Nel branco ci sono anche due donne, entrambe destinatarie dei domiciliari, legate da vincoli di parentela con due uomini del gruppo: si tratta della moglie e della compagna di due degli aggressori. Le vittime, accompagnate dall’operatrice anche lei aggredita e dalla presidente della comunità Mediterraneo, si sono recate il giorno dopo in questura per denunciare l’accaduto. Prima di questo, a fare scalpore era stato un altro episodio violento, anche questo a sfondo razzista, verificatosi sempre a Partinico a fine luglio: un cameriere di colore era stato picchiato e insultato perché nero. Un 19enne di origine senegalese circondato da un altro branco all’esterno del bar in cui lavorava. Ma a Partinico c’è un emergenza razzismo? «La cifra comune di questi ultimi due episodi è la subcultura che contraddistingue i responsabili, la cornice culturale, che chiaramente non è da applicare tout court al Comune di Partinico, ma a una fetta della popolazione, e che ha certamente creato le condizioni affinché una serie di convinzioni sbagliate e condannabili maturassero e prendessero forma, trasformandosi poi in queste aggressioni», commenta ancora il capitano Pisano.
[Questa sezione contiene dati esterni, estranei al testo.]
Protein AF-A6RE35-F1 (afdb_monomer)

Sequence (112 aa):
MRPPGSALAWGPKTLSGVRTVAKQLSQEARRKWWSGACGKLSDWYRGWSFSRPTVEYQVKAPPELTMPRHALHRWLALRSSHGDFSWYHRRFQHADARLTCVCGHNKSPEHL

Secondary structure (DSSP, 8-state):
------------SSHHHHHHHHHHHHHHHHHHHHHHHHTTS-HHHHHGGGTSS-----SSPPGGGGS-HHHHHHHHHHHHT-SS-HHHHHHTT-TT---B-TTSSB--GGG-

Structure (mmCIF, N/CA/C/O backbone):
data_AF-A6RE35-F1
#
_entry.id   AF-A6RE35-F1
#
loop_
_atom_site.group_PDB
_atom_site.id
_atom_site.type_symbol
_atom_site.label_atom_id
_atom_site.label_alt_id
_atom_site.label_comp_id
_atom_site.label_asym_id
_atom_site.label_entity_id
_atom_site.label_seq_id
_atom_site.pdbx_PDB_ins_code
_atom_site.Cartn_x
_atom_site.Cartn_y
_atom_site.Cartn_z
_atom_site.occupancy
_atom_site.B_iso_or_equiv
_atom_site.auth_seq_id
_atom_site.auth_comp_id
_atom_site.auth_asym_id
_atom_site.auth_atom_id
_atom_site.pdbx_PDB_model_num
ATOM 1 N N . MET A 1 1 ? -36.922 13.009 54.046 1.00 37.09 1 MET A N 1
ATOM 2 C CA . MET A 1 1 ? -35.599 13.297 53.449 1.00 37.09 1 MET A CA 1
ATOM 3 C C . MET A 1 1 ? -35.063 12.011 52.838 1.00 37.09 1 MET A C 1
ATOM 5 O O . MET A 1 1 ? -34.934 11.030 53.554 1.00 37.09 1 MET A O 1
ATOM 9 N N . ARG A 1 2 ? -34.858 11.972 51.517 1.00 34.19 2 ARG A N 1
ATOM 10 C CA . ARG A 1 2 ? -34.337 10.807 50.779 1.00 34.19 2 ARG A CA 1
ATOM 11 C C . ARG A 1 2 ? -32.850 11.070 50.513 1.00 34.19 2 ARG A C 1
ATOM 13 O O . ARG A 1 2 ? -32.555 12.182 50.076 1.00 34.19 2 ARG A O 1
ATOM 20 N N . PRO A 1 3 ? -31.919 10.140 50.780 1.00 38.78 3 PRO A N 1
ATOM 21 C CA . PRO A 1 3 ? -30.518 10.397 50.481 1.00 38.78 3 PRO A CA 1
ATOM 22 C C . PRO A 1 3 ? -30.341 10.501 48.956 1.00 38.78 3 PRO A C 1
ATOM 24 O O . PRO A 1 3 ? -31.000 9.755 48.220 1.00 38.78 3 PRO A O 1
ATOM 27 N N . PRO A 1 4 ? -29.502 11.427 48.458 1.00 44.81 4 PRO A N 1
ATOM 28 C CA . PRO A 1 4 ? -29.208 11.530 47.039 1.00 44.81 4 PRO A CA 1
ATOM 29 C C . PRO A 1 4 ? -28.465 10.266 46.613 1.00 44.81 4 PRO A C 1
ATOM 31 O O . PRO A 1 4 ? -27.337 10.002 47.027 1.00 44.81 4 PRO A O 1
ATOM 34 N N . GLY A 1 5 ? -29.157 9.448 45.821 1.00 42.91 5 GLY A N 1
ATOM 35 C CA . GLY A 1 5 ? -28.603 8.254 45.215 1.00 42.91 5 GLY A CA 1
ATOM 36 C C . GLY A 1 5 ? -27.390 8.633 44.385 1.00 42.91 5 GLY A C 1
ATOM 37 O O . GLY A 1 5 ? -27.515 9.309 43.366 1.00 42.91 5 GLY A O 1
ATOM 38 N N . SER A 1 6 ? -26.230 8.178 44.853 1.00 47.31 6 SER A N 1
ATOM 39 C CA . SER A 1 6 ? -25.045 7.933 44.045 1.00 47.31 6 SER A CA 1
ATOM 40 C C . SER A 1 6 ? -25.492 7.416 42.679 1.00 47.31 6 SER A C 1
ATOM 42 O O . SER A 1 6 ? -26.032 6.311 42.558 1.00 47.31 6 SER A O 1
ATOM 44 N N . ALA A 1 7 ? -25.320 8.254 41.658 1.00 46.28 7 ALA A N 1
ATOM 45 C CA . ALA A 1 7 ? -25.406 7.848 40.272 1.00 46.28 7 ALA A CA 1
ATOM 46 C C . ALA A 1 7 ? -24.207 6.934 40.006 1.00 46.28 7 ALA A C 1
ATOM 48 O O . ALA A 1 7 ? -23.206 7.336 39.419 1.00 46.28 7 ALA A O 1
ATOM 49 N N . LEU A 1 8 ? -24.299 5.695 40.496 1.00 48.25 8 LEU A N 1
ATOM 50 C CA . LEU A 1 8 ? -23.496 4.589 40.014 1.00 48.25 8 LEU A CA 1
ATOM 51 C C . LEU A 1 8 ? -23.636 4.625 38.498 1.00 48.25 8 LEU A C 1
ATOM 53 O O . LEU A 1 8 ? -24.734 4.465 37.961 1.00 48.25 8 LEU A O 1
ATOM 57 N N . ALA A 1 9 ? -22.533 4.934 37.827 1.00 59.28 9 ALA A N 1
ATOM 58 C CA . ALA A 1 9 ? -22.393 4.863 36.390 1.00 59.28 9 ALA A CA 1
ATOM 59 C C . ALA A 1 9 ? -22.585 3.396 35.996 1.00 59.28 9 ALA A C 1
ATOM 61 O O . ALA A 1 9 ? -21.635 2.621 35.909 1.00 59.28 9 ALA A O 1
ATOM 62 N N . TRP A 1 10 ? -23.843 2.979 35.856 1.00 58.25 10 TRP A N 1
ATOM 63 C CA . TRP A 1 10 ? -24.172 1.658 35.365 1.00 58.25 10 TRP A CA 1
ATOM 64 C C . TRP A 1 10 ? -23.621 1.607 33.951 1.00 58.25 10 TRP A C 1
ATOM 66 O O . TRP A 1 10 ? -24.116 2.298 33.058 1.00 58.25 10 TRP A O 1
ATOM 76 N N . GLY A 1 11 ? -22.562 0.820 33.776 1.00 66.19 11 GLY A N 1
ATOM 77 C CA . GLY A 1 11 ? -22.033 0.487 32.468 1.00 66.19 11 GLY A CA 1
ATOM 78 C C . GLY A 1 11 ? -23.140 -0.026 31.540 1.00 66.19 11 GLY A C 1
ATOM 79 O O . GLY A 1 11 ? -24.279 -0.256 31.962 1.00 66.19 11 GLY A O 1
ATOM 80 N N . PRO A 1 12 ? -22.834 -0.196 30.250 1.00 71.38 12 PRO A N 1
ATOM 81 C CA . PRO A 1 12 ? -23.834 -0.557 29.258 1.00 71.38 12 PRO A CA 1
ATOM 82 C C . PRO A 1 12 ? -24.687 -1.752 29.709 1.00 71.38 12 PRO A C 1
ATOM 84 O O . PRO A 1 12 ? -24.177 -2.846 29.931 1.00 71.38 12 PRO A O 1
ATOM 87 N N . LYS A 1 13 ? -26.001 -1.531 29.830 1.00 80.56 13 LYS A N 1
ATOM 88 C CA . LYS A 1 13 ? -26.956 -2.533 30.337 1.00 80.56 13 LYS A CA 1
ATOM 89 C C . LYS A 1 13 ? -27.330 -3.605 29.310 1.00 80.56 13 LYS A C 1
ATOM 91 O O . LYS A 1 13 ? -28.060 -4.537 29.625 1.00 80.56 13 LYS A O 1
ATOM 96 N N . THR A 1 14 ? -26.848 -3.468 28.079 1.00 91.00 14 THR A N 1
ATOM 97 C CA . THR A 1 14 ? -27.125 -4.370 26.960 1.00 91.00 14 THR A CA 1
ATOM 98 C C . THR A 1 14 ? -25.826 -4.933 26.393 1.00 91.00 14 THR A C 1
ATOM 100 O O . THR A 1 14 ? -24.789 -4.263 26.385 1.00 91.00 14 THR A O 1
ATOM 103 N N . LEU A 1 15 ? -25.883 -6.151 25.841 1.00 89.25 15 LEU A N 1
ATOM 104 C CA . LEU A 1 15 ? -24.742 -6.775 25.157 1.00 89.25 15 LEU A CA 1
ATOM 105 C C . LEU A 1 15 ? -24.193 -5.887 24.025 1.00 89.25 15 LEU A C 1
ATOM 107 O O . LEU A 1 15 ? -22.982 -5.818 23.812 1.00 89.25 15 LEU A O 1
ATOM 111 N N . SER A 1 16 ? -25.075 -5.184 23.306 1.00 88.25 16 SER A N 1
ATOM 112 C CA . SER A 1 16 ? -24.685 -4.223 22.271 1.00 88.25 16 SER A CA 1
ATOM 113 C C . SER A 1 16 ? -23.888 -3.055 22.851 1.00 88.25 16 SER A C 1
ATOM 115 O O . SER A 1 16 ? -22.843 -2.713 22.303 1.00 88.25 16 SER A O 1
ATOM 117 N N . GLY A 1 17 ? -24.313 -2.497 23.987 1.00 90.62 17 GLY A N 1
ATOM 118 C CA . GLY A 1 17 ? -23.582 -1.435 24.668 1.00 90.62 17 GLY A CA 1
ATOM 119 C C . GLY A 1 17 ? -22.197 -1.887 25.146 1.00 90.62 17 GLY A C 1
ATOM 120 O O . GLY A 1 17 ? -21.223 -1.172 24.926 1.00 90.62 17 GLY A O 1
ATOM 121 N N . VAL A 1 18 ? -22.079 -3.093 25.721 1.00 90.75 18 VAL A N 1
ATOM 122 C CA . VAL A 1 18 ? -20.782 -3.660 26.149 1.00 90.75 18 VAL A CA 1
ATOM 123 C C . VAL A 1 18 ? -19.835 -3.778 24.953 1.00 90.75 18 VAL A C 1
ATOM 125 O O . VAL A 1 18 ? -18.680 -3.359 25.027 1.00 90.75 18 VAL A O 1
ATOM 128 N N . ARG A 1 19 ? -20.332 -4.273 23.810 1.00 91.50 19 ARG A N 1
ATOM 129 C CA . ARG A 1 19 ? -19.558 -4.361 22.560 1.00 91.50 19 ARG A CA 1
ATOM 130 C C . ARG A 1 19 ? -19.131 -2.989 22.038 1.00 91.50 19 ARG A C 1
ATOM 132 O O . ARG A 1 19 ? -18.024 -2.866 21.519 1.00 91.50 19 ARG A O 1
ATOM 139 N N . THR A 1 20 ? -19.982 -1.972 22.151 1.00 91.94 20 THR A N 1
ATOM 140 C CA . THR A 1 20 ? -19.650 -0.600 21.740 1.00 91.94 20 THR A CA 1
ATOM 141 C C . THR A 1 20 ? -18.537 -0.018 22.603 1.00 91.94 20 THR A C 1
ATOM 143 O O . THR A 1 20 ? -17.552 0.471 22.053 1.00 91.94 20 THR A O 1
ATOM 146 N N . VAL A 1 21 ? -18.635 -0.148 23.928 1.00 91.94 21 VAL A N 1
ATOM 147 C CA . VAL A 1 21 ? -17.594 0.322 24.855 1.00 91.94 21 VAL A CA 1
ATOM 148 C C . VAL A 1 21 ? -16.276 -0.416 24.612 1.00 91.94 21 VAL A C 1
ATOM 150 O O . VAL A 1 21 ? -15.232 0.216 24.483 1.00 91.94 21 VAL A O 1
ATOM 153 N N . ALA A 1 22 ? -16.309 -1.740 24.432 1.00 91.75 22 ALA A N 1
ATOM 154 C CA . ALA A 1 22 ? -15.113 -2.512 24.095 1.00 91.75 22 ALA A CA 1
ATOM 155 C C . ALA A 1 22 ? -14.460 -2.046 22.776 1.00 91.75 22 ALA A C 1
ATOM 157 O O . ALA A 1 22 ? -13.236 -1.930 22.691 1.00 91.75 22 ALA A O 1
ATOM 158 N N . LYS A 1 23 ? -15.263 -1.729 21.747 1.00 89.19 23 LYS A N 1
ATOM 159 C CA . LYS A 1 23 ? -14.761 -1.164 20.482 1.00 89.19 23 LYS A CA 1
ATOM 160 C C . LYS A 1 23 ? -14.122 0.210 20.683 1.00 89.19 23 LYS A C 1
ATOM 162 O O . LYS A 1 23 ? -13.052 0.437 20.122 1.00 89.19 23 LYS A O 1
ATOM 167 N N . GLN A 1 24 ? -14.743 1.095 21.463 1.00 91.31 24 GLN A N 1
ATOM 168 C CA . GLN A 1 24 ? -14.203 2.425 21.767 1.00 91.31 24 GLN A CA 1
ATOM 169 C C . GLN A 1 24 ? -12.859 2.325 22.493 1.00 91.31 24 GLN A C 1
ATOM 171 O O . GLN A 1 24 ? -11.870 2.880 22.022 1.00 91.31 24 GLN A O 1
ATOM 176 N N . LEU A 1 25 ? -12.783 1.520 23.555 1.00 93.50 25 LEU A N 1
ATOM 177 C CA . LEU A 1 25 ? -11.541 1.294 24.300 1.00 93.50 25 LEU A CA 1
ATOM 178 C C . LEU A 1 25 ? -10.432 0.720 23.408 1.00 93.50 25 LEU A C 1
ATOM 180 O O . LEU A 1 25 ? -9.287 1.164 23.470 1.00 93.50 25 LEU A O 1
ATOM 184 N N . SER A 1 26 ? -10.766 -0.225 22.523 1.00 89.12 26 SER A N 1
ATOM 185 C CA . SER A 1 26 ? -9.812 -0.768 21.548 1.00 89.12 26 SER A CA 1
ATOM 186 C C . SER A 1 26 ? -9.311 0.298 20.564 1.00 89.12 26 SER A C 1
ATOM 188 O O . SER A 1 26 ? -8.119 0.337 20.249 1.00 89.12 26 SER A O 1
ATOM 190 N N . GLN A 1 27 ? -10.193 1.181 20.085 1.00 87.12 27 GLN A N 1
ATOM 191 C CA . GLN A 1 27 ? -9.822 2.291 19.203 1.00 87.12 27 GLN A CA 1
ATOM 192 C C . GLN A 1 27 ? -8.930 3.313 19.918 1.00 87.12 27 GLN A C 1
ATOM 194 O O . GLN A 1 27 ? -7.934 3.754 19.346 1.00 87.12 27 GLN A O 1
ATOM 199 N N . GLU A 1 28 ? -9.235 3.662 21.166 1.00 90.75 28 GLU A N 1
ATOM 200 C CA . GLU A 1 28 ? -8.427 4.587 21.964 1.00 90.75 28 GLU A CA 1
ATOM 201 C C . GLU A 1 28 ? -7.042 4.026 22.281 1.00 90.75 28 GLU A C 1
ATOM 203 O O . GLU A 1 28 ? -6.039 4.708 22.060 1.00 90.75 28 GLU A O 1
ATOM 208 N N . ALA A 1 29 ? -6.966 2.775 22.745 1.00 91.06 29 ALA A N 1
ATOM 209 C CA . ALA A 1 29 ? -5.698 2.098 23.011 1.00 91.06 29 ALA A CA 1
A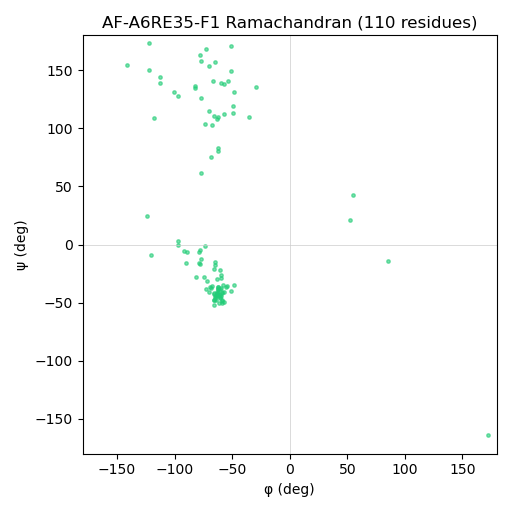TOM 210 C C . ALA A 1 29 ? -4.818 2.062 21.753 1.00 91.06 29 ALA A C 1
ATOM 212 O O . ALA A 1 29 ? -3.620 2.336 21.809 1.00 91.06 29 ALA A O 1
ATOM 213 N N . ARG A 1 30 ? -5.433 1.812 20.593 1.00 87.69 30 ARG A N 1
ATOM 214 C CA . ARG A 1 30 ? -4.754 1.820 19.298 1.00 87.69 30 ARG A CA 1
ATOM 215 C C . ARG A 1 30 ? -4.228 3.196 18.910 1.00 87.69 30 ARG A C 1
ATOM 217 O O . ARG A 1 30 ? -3.086 3.293 18.475 1.00 87.69 30 ARG A O 1
ATOM 224 N N . ARG A 1 31 ? -5.031 4.254 19.068 1.00 85.31 31 ARG A N 1
ATOM 225 C CA . ARG A 1 31 ? -4.598 5.634 18.783 1.00 85.31 31 ARG A CA 1
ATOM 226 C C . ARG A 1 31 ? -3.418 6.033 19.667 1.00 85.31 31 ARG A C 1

«L’aggressione, per come è stata ricostruita sulla base delle dichiarazioni rese delle vittime, è stata oltre che prolungata, anche se distinta in due tempi, feroce. E anche le conseguenze che ha portato sono immaginabili, vista l’intensità dei colpi sferrati e degli strumenti utilizzati contro questi ragazzi». Il gip di Palermo, infatti, ha contestato le ipotesi di reato aggravandole anche tenendo conto della minorata difesa dei ragazzi: si guarda insomma non solo al numero degli aggressori, che è andato aumentando dalla spiaggia alla strada, ma anche agli oggetti usati per la spedizione punitiva. «Non sappiamo come fossero allestite le macchine, visto che l’aggressione è stata in due tempi, non sappiamo se le avessero già con sé da prima o se le spranghe sono state prese dopo», spiega. Si è parlato anche di una pistola, però. Ne hanno parlato i ragazzi durante la denuncia e il racconto di alcuni testimoni ha messo in evidenza che, per lo meno, ci sarebbe stata la minaccia di tirare fuori l’arma, che però non è stata ritrovata durante le perquisizioni.

A colpire, di questa vicenda, non è solo la brutalità e la futilità da cui è partita. Ma anche il range estremamente vario di età che contraddistingue il branco di Partinico. Un ventaglio che va infatti dai 26 ai 60 anni. Non solo ragazzini, insomma. Anzi. La maggior parte legati da vincoli di parentela. E poi c’è un altro dettaglio che completa il quadro: «Praticamente tutti hanno precedenti di polizia, uno di questi era anche sottoposto alla misura della sorveglianza speciale, altri erano già stati sottoposti a misure di prevenzione dello stesso tipo, quindi,  parliamo di un contesto di subcultura e realtà criminali, per quanto spicciole, che hanno portato a questo».

Aggiornamento 17.28

Oltre ai sette arrestati (tre ai domiciliari tra cui due donne) nell’inchiesta sul pestaggio di migranti a Ferragosto sulla spiaggia di Trappeto e poi a Partinico è indagata anche un’altra donna di 28 anni per lesioni alle giovani vittime.